Armstrong v. JPMorgan Chase Bank National Ass'n
633 F. App'x 909
10th Cir.2015Background
- In 2007 Armstrong obtained a mortgage note (secured by a deed of trust) from Stewart Mortgage Services (SMS); MERS was the deed beneficiary as SMS’s nominee. JPMorgan Chase later claimed the note was assigned via an allonge and endorsed in blank.
- Armstrong defaulted in 2010; Chase Home Finance initiated foreclosure and Armstrong sued in Colorado state court seeking a declaration that defendants held no interest and an injunction against foreclosure.
- While the state action was pending Armstrong filed Chapter 7 bankruptcy and, under penalty of perjury, declared among other things that the foreclosure was his only proceeding, he had no contingent claims, Chase Manhattan Mortgage held the secured mortgage claim, and he intended to reaffirm and keep the property.
- Armstrong’s bankruptcy was dismissed and closed in 2011; a subsequent Rule 120 application by JPMorgan to authorize sale was denied by the state court for failure to prove an enforceable note (finding the allonge not properly authenticated or affixed).
- Armstrong then sued JPMorgan in state court for declaratory relief and to quiet title; JPMorgan removed to federal court and the district court dismissed, holding (alternatively) that Armstrong had forfeited/waived the claims by failing to disclose them in bankruptcy and that Armstrong’s sworn bankruptcy statements were binding judicial admissions; the quiet-title claim also failed for lack of superior title allegations.
- On appeal the Tenth Circuit affirmed, principally on the basis that Armstrong’s bankruptcy judicial admissions were binding and dispositive.
Issues
| Issue | Plaintiff's Argument | Defendant's Argument | Held |
|---|---|---|---|
| Whether Armstrong’s undisclosed/uncited bankruptcy statements bar his later suit | Armstrong argued the district court wrongly treated his bankruptcy statements as dispositive and that the state Rule 120 denial undermines reliance on them | JPMorgan argued Armstrong’s sworn bankruptcy statements were judicial admissions binding him and precluded his contrary litigation position | Court held Armstrong’s bankruptcy statements were judicial admissions and binding, so dismissal was proper |
| Whether the district court erred by considering bankruptcy filings on a Rule 12(b)(6) motion | Armstrong argued consideration converted the motion to summary judgment and denied him opportunity to present materials | JPMorgan argued bankruptcy filings are public records courts may judicially notice on a 12(b)(6) motion | Court held public-record bankruptcy filings may be judicially noticed on 12(b)(6) and did not convert the motion |
| Whether Rooker–Feldman barred the federal suit because state Rule 120 ruling rejected JPMorgan’s proof of the note | Armstrong argued the district court’s ruling conflicted with the state Rule 120 decision and Rooker–Feldman barred relitigation | JPMorgan argued the Rule 120 order is not an appealable final judgment and thus Rooker–Feldman does not apply | Court held Rooker–Feldman did not apply because Rule 120 orders are not final judgments and the issue is one of preclusion (which the Rule 120 order lacks) |
| Whether Armstrong’s quiet-title claim pleaded superior title | Armstrong contended JPMorgan had no enforceable interest and sought to quiet title | JPMorgan argued Armstrong failed to plead facts showing superior title or entitlement to quiet title | Court held quiet-title claim failed for lack of facts showing superior title and affirmed dismissal |
Key Cases Cited
- Lane v.

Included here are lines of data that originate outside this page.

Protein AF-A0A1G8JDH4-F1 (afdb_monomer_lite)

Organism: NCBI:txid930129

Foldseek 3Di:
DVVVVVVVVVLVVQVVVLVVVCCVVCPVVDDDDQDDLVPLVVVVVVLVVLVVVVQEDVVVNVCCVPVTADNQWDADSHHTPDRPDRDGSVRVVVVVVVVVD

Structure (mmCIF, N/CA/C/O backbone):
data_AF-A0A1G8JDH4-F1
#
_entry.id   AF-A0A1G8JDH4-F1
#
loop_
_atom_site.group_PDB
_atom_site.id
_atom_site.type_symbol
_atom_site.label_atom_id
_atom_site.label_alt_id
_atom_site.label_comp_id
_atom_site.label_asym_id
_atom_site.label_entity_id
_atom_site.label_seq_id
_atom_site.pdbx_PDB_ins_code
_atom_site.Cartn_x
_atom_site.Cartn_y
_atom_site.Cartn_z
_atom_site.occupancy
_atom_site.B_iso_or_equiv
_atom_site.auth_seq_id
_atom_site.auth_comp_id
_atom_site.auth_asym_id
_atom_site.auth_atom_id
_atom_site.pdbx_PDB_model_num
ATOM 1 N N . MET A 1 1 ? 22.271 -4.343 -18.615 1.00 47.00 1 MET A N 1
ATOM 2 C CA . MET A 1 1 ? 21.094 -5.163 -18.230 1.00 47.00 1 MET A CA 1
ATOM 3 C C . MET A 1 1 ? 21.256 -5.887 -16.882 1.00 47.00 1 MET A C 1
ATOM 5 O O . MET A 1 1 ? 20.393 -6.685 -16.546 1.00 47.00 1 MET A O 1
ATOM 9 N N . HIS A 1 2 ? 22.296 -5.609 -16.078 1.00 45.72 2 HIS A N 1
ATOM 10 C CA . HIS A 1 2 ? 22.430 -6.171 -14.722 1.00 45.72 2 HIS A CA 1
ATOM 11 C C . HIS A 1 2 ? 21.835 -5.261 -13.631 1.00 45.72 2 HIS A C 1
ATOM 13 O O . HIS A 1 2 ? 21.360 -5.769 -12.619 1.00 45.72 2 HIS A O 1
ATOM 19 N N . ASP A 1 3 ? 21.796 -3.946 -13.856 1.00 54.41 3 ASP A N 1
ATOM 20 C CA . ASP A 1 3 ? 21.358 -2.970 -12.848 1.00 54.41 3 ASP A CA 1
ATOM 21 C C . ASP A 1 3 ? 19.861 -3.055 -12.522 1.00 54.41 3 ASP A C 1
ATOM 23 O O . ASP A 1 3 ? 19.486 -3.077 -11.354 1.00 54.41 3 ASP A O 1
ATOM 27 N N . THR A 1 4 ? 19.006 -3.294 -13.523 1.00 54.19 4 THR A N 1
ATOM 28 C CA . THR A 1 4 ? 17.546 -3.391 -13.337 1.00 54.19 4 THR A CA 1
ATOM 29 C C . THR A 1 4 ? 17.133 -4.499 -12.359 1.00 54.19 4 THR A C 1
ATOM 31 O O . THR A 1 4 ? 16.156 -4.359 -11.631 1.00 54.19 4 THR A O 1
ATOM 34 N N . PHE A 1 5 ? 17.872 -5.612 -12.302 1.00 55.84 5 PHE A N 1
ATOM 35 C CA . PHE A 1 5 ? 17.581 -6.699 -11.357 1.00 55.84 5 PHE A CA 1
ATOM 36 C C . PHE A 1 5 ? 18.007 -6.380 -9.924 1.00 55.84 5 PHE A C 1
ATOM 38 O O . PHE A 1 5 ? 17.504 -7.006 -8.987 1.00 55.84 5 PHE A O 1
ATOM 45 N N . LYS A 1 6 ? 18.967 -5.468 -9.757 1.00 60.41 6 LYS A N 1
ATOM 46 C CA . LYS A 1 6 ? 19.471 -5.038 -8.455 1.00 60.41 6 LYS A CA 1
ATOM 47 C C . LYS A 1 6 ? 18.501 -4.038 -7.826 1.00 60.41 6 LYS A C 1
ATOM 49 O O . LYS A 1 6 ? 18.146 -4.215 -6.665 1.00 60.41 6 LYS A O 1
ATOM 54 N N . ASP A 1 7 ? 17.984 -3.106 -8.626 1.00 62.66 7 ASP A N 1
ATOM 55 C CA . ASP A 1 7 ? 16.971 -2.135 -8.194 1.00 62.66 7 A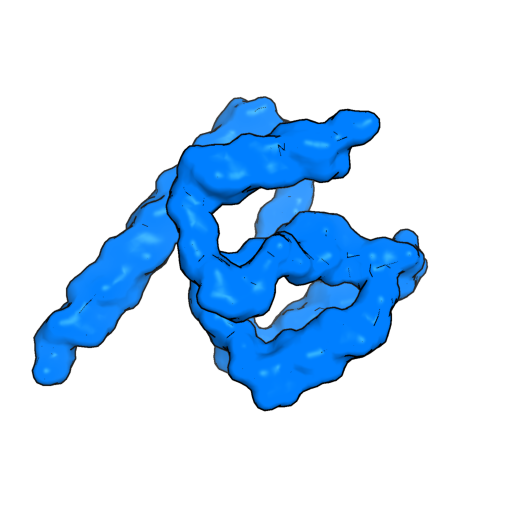SP A CA 1
ATOM 56 C C . ASP A 1 7 ? 15.656 -2.813 -7.793 1.00 62.66 7 ASP A C 1
ATOM 58 O O . ASP A 1 7 ? 15.140 -2.573 -6.706 1.00 62.66 7 ASP A O 1
ATOM 62 N N . VAL A 1 8 ? 15.167 -3.767 -8.595 1.00 66.19 8 VAL A N 1
ATOM 63 C CA . VAL A 1 8 ? 13.936 -4.515 -8.272 1.00 66.19 8 VAL A CA 1
ATOM 64 C C . VAL A 1 8 ? 14.068 -5.309 -6.973 1.00 66.19 8 VAL A C 1
ATOM 66 O O . VAL A 1 8 ? 13.113 -5.408 -6.206 1.00 66.19 8 VAL A O 1
ATOM 69 N N . ARG A 1 9 ? 15.244 -5.895 -6.715 1.00 69.12 9 ARG A N 1
ATOM 70 C CA . ARG A 1 9 ? 15.483 -6.640 -5.474 1.00 69.12 9 ARG A CA 1
ATOM 71 C C . ARG A 1 9 ? 15.468 -5.724 -4.260 1.00 69.12 9 ARG A C 1
ATOM 73 O O . ARG A 1 9 ? 14.875 -6.091 -3.253 1.00 69.12 9 ARG A O 1
ATOM 80 N N . LYS A 1 10 ? 16.082 -4.549 -4.384 1.00 72.50 10 LYS A N 1
ATOM 81 C CA . LYS A 1 10 ? 16.117 -3.550 -3.321 1.00 72.50 10 LYS A CA 1
ATOM 82 C C . LYS A 1 10 ? 14.713 -3.035 -2.993 1.00 72.50 10 LYS A C 1
ATOM 84 O O . LYS A 1 10 ? 14.332 -3.051 -1.830 1.00 72.50 10 LYS A O 1
ATOM 89 N N . GLU A 1 11 ? 13.912 -2.712 -4.010 1.00 69.25 11 GLU A N 1
ATOM 90 C CA . GLU A 1 11 ? 12.505 -2.323 -3.823 1.00 69.25 11 GLU A CA 1
ATOM 91 C C . GLU A 1 11 ? 11.694 -3.421 -3.115 1.00 69.25 11 GLU A C 1
ATOM 93 O O . GLU A 1 11 ? 10.932 -3.146 -2.191 1.00 69.25 11 GLU A O 1
ATOM 98 N N . MET A 1 12 ? 11.862 -4.686 -3.517 1.00 72.94 12 MET A N 1
ATOM 99 C CA . MET A 1 12 ? 11.170 -5.809 -2.873 1.00 72.94 12 MET A CA 1
ATOM 100 C C . MET A 1 12 ? 11.595 -6.005 -1.413 1.00 72.94 12 MET A C 1
ATOM 102 O O . MET A 1 12 ? 10.760 -6.338 -0.571 1.00 72.94 12 MET A O 1
ATOM 106 N N . GLU A 1 13 ? 12.876 -5.809 -1.107 1.00 78.25 13 GLU A N 1
ATOM 107 C CA . GLU A 1 13 ? 13.408 -5.921 0.250 1.00 78.25 13 GLU A CA 1
ATOM 108 C C . GLU A 1 13 ? 12.885 -4.795 1.153 1.00 78.25 13 GLU A C 1
ATOM 110 O O . GLU A 1 13 ? 12.419 -5.069 2.261 1.00 78.25 13 GLU A O 1
ATOM 115 N N . GLU A 1 14 ? 12.854 -3.558 0.653 1.00 76.25 14 GLU A N 1
ATOM 116 C CA . GLU A 1 14 ? 12.283 -2.398 1.346 1.00 76.25 14 GLU A CA 1
ATOM 117 C C . GLU A 1 14 ? 10.787 -2.591 1.634 1.00 76.25 14 GLU A C 1
ATOM 119 O O . GLU A 1 14 ? 10.357 -2.447 2.781 1.00 76.25 14 GLU A O 1
ATOM 124 N N . ILE A 1 15 ? 10.002 -3.030 0.641 1.00 76.06 15 ILE A N 1
ATOM 125 C CA . ILE A 1 15 ? 8.578 -3.360 0.825 1.00 76.06 15 ILE A CA 1
ATOM 126 C C . ILE A 1 15 ? 8.408 -4.477 1.868 1.00 76.06 15 ILE A C 1
ATOM 128 O O . ILE A 1 15 ? 7.514 -4.415 2.714 1.00 76.06 15 ILE A O 1
ATOM 132 N N . GLY A 1 16 ? 9.276 -5.493 1.853 1.00 78.81 16 GLY A N 1
ATOM 133 C CA . GLY A 1 16 ? 9.245 -6.588 2.824 1.00 78.81 16 GLY A CA 1
ATOM 134 C C . GLY A 1 16 ? 9.578 -6.159 4.259 1.00 78.81 16 GLY A C 1
ATOM 135 O O . GLY A 1 16 ? 9.079 -6.760 5.217 1.00 78.81 16 GLY A O 1
ATOM 136 N N . ILE A 1 17 ? 10.413 -5.131 4.438 1.00 82.56 17 ILE A N 1
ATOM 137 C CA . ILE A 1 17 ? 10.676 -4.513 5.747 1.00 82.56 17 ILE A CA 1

Simon, 495 F.3d 1182 (10th Cir. 2007) (standard for reviewing Rule 12(b)(6) dismissal)
- Pace v. Swerdlow, 519 F.3d 1067 (10th Cir. 2008) (courts may judicially notice public records on Rule 12(b)(6))
- Exxon Mobil Corp. v. Saudi Basic Indus. Corp., 544 U.S. 280 (U.S. 2005) (explaining Rooker–Feldman doctrine scope)
- Miller v. Deutsche Bank Nat’l Trust Co. (In re Miller), 666 F.3d 1255 (10th Cir. 2012) (Rule 120 rulings are not final judgments and lack preclusive effect)
- Kempter v. Hurd, 713 P.2d 1274 (Colo. 1986) (definition and effect of judicial admissions under Colorado law)
- Salazar v. Am. Sterilizer Co., 5 P.3d 357 (Colo. Ct. App. 2000) (judicial admissions are binding and may furnish basis for verdict)
- Nichols v. Bd. of Cty. Comm’rs, 506 F.3d 962 (10th Cir. 2007) (full faith and credit requires giving state rulings the preclusive effect they have under state law)
- Bronson v. Swensen, 500 F.3d 1099 (10th Cir. 2007) (issues omitted from opening brief are forfeited on appeal)
- People v. McKimmy, 338 P.3d 333 (Colo. 2014) (Colorado limitation of judicial-admission doctrine to factual matters)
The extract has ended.